▶ [TASK ITEM] For the records below, copy exactly the span that begins at the line containing "ATOM 89 O O" and stops after the line containing "ATOM 146 O O", minus any pictures.

---------- GIVEN DATA ----------

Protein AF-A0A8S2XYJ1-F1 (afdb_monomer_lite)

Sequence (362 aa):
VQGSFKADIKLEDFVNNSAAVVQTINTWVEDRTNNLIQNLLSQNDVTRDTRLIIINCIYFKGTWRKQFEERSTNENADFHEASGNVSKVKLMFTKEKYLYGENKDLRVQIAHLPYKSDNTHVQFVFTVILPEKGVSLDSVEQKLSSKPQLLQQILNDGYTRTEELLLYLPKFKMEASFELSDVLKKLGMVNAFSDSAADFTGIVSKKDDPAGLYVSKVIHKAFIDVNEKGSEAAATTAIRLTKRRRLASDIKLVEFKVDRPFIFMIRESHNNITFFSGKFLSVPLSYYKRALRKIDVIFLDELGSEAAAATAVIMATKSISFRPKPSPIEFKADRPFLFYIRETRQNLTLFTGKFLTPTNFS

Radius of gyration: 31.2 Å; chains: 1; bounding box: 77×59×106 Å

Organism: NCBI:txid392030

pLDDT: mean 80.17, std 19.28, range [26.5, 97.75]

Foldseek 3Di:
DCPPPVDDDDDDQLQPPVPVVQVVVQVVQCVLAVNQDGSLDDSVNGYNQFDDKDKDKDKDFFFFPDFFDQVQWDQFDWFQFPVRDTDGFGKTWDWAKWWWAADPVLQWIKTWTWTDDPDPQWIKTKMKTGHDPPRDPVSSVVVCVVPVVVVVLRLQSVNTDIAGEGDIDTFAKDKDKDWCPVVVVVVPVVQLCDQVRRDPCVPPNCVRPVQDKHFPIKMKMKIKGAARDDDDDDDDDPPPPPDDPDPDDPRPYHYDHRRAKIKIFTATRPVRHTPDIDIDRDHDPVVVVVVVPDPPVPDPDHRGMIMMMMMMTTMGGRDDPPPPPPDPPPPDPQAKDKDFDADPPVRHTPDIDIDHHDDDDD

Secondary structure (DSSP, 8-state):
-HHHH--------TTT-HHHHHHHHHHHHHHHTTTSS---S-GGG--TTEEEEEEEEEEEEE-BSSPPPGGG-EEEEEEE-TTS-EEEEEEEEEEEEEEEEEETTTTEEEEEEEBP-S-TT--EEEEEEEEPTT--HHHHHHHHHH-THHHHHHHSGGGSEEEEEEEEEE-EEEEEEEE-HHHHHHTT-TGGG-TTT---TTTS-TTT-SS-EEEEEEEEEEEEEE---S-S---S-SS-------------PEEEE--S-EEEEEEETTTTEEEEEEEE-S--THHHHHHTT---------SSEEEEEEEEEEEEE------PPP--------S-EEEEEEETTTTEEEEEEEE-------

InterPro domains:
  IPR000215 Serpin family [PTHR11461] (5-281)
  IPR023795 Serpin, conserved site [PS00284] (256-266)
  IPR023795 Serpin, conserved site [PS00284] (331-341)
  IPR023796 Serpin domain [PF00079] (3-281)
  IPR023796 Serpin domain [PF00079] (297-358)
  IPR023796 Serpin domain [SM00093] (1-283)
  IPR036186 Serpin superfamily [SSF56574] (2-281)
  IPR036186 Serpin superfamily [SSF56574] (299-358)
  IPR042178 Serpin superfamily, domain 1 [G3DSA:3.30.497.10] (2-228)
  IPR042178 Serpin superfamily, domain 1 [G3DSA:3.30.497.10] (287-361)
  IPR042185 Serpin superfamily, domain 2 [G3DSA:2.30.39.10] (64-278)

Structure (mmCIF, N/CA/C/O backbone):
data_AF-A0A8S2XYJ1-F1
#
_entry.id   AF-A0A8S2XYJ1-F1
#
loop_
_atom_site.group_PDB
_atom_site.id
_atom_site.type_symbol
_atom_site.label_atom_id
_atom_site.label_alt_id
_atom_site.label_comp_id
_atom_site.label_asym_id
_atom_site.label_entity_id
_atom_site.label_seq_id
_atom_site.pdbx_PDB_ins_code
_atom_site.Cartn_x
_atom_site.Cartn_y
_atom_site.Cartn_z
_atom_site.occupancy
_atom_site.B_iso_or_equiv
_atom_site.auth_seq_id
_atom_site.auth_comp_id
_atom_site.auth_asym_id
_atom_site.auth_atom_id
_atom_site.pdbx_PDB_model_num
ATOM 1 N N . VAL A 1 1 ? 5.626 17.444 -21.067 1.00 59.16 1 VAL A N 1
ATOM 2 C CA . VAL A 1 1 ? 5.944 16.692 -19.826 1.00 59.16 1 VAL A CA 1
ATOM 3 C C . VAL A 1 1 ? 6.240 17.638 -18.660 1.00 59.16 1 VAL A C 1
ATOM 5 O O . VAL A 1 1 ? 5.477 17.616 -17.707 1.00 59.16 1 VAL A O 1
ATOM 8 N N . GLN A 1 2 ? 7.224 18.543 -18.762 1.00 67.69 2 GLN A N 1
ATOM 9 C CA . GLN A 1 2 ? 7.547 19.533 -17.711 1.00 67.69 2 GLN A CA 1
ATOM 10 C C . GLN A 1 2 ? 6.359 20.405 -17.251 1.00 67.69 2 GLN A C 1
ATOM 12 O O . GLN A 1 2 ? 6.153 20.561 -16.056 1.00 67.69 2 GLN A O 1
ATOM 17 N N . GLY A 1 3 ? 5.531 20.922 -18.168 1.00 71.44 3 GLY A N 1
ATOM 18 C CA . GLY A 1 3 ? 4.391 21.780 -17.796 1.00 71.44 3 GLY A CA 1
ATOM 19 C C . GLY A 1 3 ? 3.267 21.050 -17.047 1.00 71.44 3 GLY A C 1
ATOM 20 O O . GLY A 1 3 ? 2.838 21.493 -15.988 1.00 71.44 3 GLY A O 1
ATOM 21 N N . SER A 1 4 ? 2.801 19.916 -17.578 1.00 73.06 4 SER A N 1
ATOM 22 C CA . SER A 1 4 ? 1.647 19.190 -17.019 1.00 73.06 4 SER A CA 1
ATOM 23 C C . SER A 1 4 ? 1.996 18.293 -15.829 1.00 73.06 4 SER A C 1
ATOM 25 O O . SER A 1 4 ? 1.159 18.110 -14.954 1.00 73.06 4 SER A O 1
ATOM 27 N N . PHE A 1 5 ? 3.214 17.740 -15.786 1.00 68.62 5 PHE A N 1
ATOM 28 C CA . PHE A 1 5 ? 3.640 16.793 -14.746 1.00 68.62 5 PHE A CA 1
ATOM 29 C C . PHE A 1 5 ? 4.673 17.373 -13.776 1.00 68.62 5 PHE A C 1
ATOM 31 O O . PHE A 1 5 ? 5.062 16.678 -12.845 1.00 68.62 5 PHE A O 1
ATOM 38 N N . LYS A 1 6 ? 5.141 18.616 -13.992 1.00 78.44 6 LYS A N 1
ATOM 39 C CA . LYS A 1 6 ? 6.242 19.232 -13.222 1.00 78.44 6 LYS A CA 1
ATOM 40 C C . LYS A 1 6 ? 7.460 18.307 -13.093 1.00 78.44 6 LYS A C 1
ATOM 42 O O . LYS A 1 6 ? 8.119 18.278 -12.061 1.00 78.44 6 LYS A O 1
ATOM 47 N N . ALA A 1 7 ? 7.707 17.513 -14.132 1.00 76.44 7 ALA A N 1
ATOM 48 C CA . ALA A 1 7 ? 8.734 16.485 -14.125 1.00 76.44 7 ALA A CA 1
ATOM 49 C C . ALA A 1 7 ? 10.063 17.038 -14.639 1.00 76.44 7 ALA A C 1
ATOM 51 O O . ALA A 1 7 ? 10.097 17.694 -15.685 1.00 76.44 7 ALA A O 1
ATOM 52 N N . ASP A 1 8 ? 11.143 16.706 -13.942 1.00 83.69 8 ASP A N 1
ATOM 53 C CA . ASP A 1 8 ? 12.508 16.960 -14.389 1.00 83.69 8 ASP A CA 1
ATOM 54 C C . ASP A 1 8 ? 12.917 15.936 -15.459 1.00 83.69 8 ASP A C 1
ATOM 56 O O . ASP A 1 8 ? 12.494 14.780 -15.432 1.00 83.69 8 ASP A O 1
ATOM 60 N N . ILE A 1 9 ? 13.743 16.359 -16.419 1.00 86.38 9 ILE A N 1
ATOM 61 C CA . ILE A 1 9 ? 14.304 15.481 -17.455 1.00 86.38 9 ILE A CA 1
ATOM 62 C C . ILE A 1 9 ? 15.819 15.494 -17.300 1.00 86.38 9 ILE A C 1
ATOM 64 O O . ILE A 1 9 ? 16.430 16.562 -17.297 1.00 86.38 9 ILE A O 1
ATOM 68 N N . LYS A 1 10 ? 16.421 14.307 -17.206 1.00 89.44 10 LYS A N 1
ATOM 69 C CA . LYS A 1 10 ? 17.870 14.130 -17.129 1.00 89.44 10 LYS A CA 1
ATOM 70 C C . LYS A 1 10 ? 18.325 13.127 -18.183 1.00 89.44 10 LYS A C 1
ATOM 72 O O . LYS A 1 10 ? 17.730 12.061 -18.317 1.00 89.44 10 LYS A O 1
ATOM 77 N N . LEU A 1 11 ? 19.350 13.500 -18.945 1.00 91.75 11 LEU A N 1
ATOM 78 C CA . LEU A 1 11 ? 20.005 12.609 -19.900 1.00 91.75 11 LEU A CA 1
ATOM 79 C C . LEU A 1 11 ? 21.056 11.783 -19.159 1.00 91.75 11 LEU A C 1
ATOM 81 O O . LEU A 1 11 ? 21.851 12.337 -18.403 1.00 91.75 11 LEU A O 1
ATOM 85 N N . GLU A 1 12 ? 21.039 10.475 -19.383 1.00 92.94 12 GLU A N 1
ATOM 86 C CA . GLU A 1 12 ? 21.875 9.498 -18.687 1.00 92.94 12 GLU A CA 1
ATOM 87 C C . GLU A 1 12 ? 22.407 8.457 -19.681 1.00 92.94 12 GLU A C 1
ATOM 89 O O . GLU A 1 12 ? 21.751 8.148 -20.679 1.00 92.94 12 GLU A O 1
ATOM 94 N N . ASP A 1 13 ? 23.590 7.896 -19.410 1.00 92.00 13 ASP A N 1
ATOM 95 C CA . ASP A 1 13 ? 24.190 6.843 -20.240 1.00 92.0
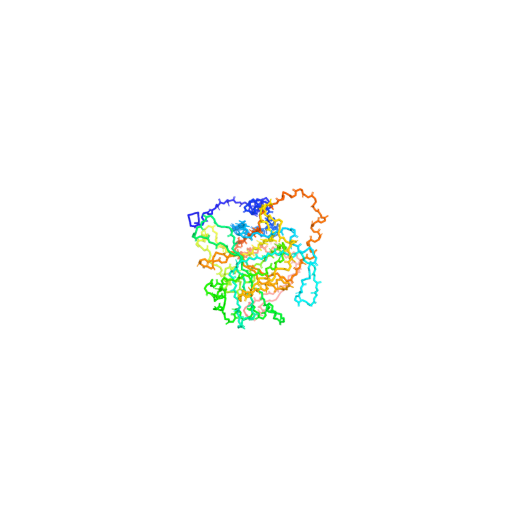0 13 ASP A CA 1
ATOM 96 C C . ASP A 1 13 ? 23.866 5.449 -19.683 1.00 92.00 13 ASP A C 1
ATOM 98 O O . ASP A 1 13 ? 24.602 4.879 -18.871 1.00 92.00 13 ASP A O 1
ATOM 102 N N . PHE A 1 14 ? 22.758 4.876 -20.155 1.00 92.62 14 PHE A N 1
ATOM 103 C CA . PHE A 1 14 ? 22.342 3.517 -19.798 1.00 92.62 14 PHE A CA 1
ATOM 104 C C . PHE A 1 14 ? 23.240 2.418 -20.393 1.00 92.62 14 PHE A C 1
ATOM 106 O O . PHE A 1 14 ? 23.209 1.285 -19.913 1.00 92.62 14 PHE A O 1
ATOM 113 N N . VAL A 1 15 ? 24.019 2.707 -21.441 1.00 90.06 15 VAL A N 1
ATOM 114 C CA . VAL A 1 15 ? 24.774 1.690 -22.192 1.00 90.06 15 VAL A CA 1
ATOM 115 C C . VAL A 1 15 ? 26.130 1.436 -21.550 1.00 90.06 15 VAL A C 1
ATOM 117 O O . VAL A 1 15 ? 26.492 0.277 -21.319 1.00 90.06 15 VAL A O 1
ATOM 120 N N . ASN A 1 16 ? 26.870 2.508 -21.260 1.00 92.56 16 ASN A N 1
ATOM 121 C CA . ASN A 1 16 ? 28.238 2.412 -20.753 1.00 92.56 16 ASN A CA 1
ATOM 122 C C . ASN A 1 16 ? 28.337 2.660 -19.248 1.00 92.56 16 ASN A C 1
ATOM 124 O O . ASN A 1 16 ? 29.334 2.266 -18.649 1.00 92.56 16 ASN A O 1
ATOM 128 N N . ASN A 1 17 ? 27.327 3.283 -18.629 1.00 92.81 17 ASN A N 1
ATOM 129 C CA . ASN A 1 17 ? 27.401 3.696 -17.229 1.00 92.81 17 ASN A CA 1
ATOM 130 C C . ASN A 1 17 ? 26.156 3.333 -16.402 1.00 92.81 17 ASN A C 1
ATOM 132 O O . ASN A 1 17 ? 25.798 4.031 -15.453 1.00 92.81 17 ASN A O 1
ATOM 136 N N . SER A 1 18 ? 25.500 2.212 -16.728 1.00 92.81 18 SER A N 1
ATOM 137 C CA . SER A 1 18 ? 24.248 1.790 -16.081 1.00 92.81 18 SER A CA 1
ATOM 138 C C . SER A 1 18 ? 24.327 1.735 -14.552 1.00 92.81 18 SER A C 1
ATOM 140 O O . SER A 1 18 ? 23.350 2.060 -13.886 1.00 92.81 18 SER A O 1
ATOM 142 N N . ALA A 1 19 ? 25.478 1.372 -13.976 1.00 92.81 19 ALA A N 1
ATOM 143 C CA . ALA A 1 19 ? 25.664 1.332 -12.524 1.00 92.81 19 ALA A CA 1
ATOM 144 C C . ALA A 1 19 ? 25.575 2.712 -11.862 1.00 92.81 19 ALA A C 1
ATOM 146 O O . ALA A 1 19 ? 24.852 2.877 -10.878 1.00 92.81 19 ALA A O 1
ATOM 147 N N . ALA A 1 20 ? 26.242 3.721 -12.429 1.00 94.88 20 ALA A N 1
ATOM 148 C CA . ALA A 1 20 ? 26.146 5.085 -11.916 1.00 94.88 20 ALA A CA 1
ATOM 149 C C . ALA A 1 20 ? 24.731 5.651 -12.093 1.00 94.88 20 ALA A C 1
ATOM 151 O O . ALA A 1 20 ? 24.248 6.390 -11.233 1.00 94.88 20 ALA A O 1
ATOM 152 N N . VAL A 1 21 ? 24.040 5.272 -13.173 1.00 94.50 21 VAL A N 1
ATOM 153 C CA . VAL A 1 21 ? 22.653 5.688 -13.417 1.00 94.50 21 VAL A CA 1
ATOM 154 C C . VAL A 1 21 ? 21.702 5.085 -12.382 1.00 94.50 21 VAL A C 1
ATOM 156 O O . VAL A 1 21 ? 20.904 5.813 -11.795 1.00 94.50 21 VAL A O 1
ATOM 159 N N . VAL A 1 22 ? 21.815 3.783 -12.096 1.00 95.88 22 VAL A N 1
ATOM 160 C CA . VAL A 1 22 ? 21.028 3.113 -11.044 1.00 95.88 22 VAL A CA 1
ATOM 161 C C . VAL A 1 22 ? 21.274 3.764 -9.685 1.00 95.88 22 VAL A C 1
ATOM 163 O O . VAL A 1 22 ? 20.317 4.058 -8.969 1.00 95.88 22 VAL A O 1
ATOM 166 N N . GLN A 1 23 ? 22.534 4.041 -9.342 1.00 95.88 23 GLN A N 1
ATOM 167 C CA . GLN A 1 23 ? 22.874 4.729 -8.097 1.00 95.88 23 GLN A CA 1
ATOM 168 C C . GLN A 1 23 ? 22.245 6.126 -8.035 1.00 95.88 23 GLN A C 1
ATOM 170 O O . GLN A 1 23 ? 21.584 6.451 -7.055 1.00 95.88 23 GLN A O 1
ATOM 175 N N . THR A 1 24 ? 22.388 6.920 -9.098 1.00 95.12 24 THR A N 1
ATOM 176 C CA . THR A 1 24 ? 21.801 8.265 -9.205 1.00 95.12 24 THR A CA 1
ATOM 177 C C . THR A 1 24 ? 20.290 8.238 -8.994 1.00 95.12 24 THR A C 1
ATOM 179 O O . THR A 1 24 ? 19.751 9.047 -8.240 1.00 95.12 24 THR A O 1
ATOM 182 N N . ILE A 1 25 ? 19.605 7.295 -9.643 1.00 94.12 25 ILE A N 1
ATOM 183 C CA . ILE A 1 25 ? 18.162 7.107 -9.508 1.00 94.12 25 ILE A CA 1
ATOM 184 C C . ILE A 1 25 ? 17.794 6.739 -8.070 1.00 94.12 25 ILE A C 1
ATOM 186 O O . ILE A 1 25 ? 16.894 7.353 -7.501 1.00 94.12 25 ILE A O 1
ATOM 190 N N . ASN A 1 26 ? 18.474 5.757 -7.479 1.00 95.25 26 ASN A N 1
ATOM 191 C CA . ASN A 1 26 ? 18.165 5.307 -6.126 1.00 95.25 26 ASN A CA 1
ATOM 192 C C . ASN A 1 26 ? 18.389 6.415 -5.098 1.00 95.25 26 ASN A C 1
ATOM 194 O O . ASN A 1 26 ? 17.504 6.635 -4.282 1.00 95.25 26 ASN A O 1
ATOM 198 N N . THR A 1 27 ? 19.488 7.168 -5.186 1.00 95.56 27 THR A N 1
ATOM 199 C CA . THR A 1 27 ? 19.728 8.329 -4.314 1.00 95.56 27 THR A CA 1
ATOM 200 C C . THR A 1 27 ? 18.635 9.382 -4.475 1.00 95.56 27 THR A C 1
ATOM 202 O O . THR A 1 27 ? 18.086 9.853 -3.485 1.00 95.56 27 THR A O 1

----------

▶ [EXERCISE RESPONSE]
ATOM 89 O O . GLU A 1 12 ? 21.751 8.148 -20.679 1.00 92.94 12 GLU A O 1
ATOM 94 N N . ASP A 1 13 ? 23.590 7.896 -19.410 1.00 92.00 13 ASP A N 1
ATOM 95 C CA . ASP A 1 13 ? 24.190 6.843 -20.240 1.00 92.0
0 13 ASP A CA 1
ATOM 96 C C . ASP A 1 13 ? 23.866 5.449 -19.683 1.00 92.00 13 ASP A C 1
ATOM 98 O O . ASP A 1 13 ? 24.602 4.879 -18.871 1.00 92.00 13 ASP A O 1
ATOM 102 N N . PHE A 1 14 ? 22.758 4.876 -20.155 1.00 92.62 14 PHE A N 1
ATOM 103 C CA . PHE A 1 14 ? 22.342 3.517 -19.798 1.00 92.62 14 PHE A CA 1
ATOM 104 C C . PHE A 1 14 ? 23.240 2.418 -20.393 1.00 92.62 14 PHE A C 1
ATOM 106 O O . PHE A 1 14 ? 23.209 1.285 -19.913 1.00 92.62 14 PHE A O 1
ATOM 113 N N . VAL A 1 15 ? 24.019 2.707 -21.441 1.00 90.06 15 VAL A N 1
ATOM 114 C CA . VAL A 1 15 ? 24.774 1.690 -22.192 1.00 90.06 15 VAL A CA 1
ATOM 115 C C . VAL A 1 15 ? 26.130 1.436 -21.550 1.00 90.06 15 VAL A C 1
ATOM 117 O O . VAL A 1 15 ? 26.492 0.277 -21.319 1.00 90.06 15 VAL A O 1
ATOM 120 N N . ASN A 1 16 ? 26.870 2.508 -21.260 1.00 92.56 16 ASN A N 1
ATOM 121 C CA . ASN A 1 16 ? 28.238 2.412 -20.753 1.00 92.56 16 ASN A CA 1
ATOM 122 C C . ASN A 1 16 ? 28.337 2.660 -19.248 1.00 92.56 16 ASN A C 1
ATOM 124 O O . ASN A 1 16 ? 29.334 2.266 -18.649 1.00 92.56 16 ASN A O 1
ATOM 128 N N . ASN A 1 17 ? 27.327 3.283 -18.629 1.00 92.81 17 ASN A N 1
ATOM 129 C CA . ASN A 1 17 ? 27.401 3.696 -17.229 1.00 92.81 17 ASN A CA 1
ATOM 130 C C . ASN A 1 17 ? 26.156 3.333 -16.402 1.00 92.81 17 ASN A C 1
ATOM 132 O O . ASN A 1 17 ? 25.798 4.031 -15.453 1.00 92.81 17 ASN A O 1
ATOM 136 N N . SER A 1 18 ? 25.500 2.212 -16.728 1.00 92.81 18 SER A N 1
ATOM 137 C CA . SER A 1 18 ? 24.248 1.790 -16.081 1.00 92.81 18 SER A CA 1
ATOM 138 C C . SER A 1 18 ? 24.327 1.735 -14.552 1.00 92.81 18 SER A C 1
ATOM 140 O O . SER A 1 18 ? 23.350 2.060 -13.886 1.00 92.81 18 SER A O 1
ATOM 142 N N . ALA A 1 19 ? 25.478 1.372 -13.976 1.00 92.81 19 ALA A N 1
ATOM 143 C CA . ALA A 1 19 ? 25.664 1.332 -12.524 1.00 92.81 19 ALA A CA 1
ATOM 144 C C . ALA A 1 19 ? 25.575 2.712 -11.862 1.00 92.81 19 ALA A C 1
ATOM 146 O O . ALA A 1 19 ? 24.852 2.877 -10.878 1.00 92.81 19 ALA A O 1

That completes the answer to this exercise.